Si les classes de civilisation et de langue ont beaucoup à prendre du (au) cinéma, peut-être aussi, dans l’autre sens, le cinéma peut-il montrer quelque chose de la langue et de son enseignement. Dans La mise en place des premiers apprentissages des automatismes linguistiques, nous avions présentés les tableaux de la didactique du Silent Way, en faisant remarquer que les opérations qu’ils permettent obéissent au principe de l'enchaînement cinématographique. (RAYNAL:59 –la bibliographie donnée à la fin de cette note se rapporte aussi à cet article) En effet, la résolution apportée par le cinéma à l’analyse du mouvement ne s’applique pas seulement aux données de la perception visuelle (galop de cheval par exemple), mais aussi à celles de la perception auditive (séquences phonétiques et syntaxiques). Il s’agit dans les deux cas d’un ‘objet non uniforme’ qui, perçu “comme un tout dans une certaine durée, n’est dans aucun moment de cette durée, quoique les notes qui le composent puissent être localisées.” (MERLEAU-PONTY:156) Suivre (analyse) un mouvement revient ainsi à (re)garder en mémoire ces localisations, qui doivent être nécessairement non perçues pour produire l’illusion (la perception) d’un mouvement. Le nom de cette analyse (dé/composition) est: montage, ressource infinie, écriture en son principe, du cinéma. C'est là le fait en propre au cinéma. Le montage n’a pas été inventé par le cinéma, et il avait certes été anticipé bien avant, mais c’est le cinéma qui le met à (l’ordre du) jour et le dispose au travail de l’esprit.
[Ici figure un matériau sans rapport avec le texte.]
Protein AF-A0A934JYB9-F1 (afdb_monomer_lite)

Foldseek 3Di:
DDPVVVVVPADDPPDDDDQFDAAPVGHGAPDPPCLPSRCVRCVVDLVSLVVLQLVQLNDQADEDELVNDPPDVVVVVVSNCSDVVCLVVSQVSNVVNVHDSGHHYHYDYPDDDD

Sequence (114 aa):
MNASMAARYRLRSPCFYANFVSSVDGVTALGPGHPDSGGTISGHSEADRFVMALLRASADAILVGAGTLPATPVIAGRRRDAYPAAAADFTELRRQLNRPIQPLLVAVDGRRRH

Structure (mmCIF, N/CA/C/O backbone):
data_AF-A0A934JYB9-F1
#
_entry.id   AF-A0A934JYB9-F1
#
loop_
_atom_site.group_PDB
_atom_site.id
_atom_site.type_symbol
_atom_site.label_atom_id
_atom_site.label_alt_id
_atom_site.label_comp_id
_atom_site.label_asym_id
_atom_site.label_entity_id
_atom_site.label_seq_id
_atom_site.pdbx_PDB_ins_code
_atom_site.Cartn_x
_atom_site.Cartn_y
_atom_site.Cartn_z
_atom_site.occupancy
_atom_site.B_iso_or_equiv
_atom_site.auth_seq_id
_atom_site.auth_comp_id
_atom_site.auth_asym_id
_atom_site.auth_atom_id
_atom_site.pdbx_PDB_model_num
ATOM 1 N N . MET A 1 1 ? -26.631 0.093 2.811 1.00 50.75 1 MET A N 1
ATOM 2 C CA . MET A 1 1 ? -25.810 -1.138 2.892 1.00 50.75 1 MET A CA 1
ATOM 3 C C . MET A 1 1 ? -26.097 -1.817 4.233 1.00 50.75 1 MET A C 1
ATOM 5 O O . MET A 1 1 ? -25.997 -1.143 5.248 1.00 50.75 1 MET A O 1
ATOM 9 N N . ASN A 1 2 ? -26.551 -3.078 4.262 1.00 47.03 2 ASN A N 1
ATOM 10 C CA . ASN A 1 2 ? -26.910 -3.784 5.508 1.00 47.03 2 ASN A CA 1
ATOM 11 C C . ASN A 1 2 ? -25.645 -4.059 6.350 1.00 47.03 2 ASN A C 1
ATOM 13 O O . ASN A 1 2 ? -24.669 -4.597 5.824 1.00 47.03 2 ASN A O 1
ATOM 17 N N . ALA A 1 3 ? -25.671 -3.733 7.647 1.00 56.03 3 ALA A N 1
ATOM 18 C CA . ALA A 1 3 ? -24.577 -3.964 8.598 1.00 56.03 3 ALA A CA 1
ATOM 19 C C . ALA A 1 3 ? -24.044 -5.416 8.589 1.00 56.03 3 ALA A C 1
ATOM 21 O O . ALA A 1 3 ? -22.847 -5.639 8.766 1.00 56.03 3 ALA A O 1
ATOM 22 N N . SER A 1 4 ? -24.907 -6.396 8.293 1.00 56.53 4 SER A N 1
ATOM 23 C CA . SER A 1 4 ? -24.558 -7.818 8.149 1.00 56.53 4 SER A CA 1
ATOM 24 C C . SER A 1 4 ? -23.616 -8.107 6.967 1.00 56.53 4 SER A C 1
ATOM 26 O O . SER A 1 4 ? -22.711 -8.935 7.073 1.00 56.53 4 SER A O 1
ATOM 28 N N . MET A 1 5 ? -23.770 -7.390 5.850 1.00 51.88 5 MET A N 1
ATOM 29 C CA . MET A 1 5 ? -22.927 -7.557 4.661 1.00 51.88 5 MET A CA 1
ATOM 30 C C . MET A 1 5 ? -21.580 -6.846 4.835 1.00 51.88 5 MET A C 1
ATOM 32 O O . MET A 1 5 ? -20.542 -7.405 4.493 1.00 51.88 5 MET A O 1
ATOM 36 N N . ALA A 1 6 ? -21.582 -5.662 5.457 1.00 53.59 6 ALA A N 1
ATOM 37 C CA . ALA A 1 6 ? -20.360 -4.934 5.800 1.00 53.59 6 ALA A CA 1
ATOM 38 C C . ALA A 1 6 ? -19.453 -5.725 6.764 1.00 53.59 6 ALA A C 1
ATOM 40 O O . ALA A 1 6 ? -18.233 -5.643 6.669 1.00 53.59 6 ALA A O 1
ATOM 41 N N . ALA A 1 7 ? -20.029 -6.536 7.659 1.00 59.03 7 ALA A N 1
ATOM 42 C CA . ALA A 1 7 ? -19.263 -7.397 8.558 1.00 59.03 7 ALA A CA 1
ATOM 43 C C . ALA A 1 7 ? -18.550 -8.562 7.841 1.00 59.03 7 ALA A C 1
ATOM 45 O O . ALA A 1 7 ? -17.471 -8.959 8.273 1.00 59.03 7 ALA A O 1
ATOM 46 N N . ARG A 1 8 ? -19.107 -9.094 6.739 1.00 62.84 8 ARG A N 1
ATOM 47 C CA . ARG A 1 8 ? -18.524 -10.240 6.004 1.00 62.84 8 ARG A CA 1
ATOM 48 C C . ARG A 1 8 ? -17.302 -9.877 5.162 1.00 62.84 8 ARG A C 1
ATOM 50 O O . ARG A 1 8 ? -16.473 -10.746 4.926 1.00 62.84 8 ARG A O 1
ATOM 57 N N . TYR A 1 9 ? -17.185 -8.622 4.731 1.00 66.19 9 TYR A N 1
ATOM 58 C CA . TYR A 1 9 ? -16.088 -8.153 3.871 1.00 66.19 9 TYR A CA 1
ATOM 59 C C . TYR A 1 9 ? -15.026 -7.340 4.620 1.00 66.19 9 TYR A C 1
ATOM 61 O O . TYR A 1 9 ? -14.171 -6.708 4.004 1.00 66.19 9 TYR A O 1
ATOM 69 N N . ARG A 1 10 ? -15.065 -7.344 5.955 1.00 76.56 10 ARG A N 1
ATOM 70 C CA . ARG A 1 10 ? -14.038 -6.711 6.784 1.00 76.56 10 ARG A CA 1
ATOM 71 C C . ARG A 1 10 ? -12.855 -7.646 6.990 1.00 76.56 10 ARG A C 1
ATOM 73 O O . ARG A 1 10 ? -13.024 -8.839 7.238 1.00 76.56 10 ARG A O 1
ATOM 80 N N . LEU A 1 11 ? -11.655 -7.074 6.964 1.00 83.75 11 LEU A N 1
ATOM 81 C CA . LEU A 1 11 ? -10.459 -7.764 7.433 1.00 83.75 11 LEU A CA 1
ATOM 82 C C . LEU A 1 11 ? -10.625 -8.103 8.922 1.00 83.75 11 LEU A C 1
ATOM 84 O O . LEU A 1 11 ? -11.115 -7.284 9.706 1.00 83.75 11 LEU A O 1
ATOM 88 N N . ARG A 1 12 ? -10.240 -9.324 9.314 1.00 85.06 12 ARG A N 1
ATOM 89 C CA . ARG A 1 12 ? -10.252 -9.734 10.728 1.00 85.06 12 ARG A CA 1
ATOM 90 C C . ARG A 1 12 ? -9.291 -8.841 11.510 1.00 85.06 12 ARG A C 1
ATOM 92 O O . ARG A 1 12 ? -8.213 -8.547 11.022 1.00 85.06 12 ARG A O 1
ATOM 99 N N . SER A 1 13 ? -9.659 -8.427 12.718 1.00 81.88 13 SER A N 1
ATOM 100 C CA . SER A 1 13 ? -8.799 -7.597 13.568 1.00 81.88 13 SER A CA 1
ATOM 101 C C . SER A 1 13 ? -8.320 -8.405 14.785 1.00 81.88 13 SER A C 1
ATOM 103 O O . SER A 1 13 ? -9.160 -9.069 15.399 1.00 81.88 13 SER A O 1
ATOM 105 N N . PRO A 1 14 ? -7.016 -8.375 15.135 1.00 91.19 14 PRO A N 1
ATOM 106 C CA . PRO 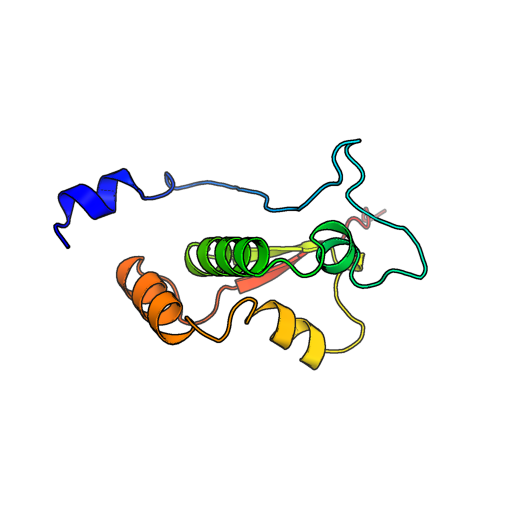A 1 14 ? -5.929 -7.682 14.430 1.00 91.19 14 PRO A CA 1
ATOM 107 C C . PRO A 1 14 ? -5.496 -8.414 13.141 1.00 91.19 14 PRO A C 1
ATOM 109 O O . PRO A 1 14 ? -5.530 -9.642 13.079 1.00 91.19 14 PRO A O 1
ATOM 112 N N . CYS A 1 15 ? -5.047 -7.667 12.126 1.00 91.44 15 CYS A N 1
ATOM 113 C CA . CYS A 1 15 ? -4.420 -8.227 10.923 1.00 91.44 15 CYS A CA 1
ATOM 114 C C . CYS A 1 15 ? -3.253 -7.377 10.430 1.00 91.44 15 CYS A C 1
ATOM 116 O O . CYS A 1 15 ? -3.236 -6.158 10.601 1.00 91.44 15 CYS A O 1
ATOM 118 N N . PHE A 1 16 ? -2.337 -8.034 9.723 1.00 93.62 16 PHE A N 1
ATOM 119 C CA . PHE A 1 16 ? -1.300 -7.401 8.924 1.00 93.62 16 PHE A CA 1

Le montage, principe organisateur (production) du complexe, se révèle un artifice suprême de la nature. Les formes les plus simples de la vie (et de la connaissance) deviennent extraordinairement compliquées quand on en démonte les parties; ainsi au niveau moléculaire, les pliages intriqués des languettes qui composent la double hélice de l’ADN, et pour la compréhension desquels pliages l’origami joue maintenant un rôle important; ou bien, la danse orientée des abeilles qui signale la position d’un site; ou encore, la double articulation linguistique, qui fait alors figure de cas d’espèce. Et c’est d’ailleurs sur le ‘patron’ de la voix, conscience invisible et ‘deus ex machina’ du cinéma, que la chaine d’assemblage des matériaux filmiques trace son discours. On peut surprendre cette voix au travail de son montage dans l’œuvre de Cocteau, Duras, Guitry, et Rouch, pour s’en tenir au registre français.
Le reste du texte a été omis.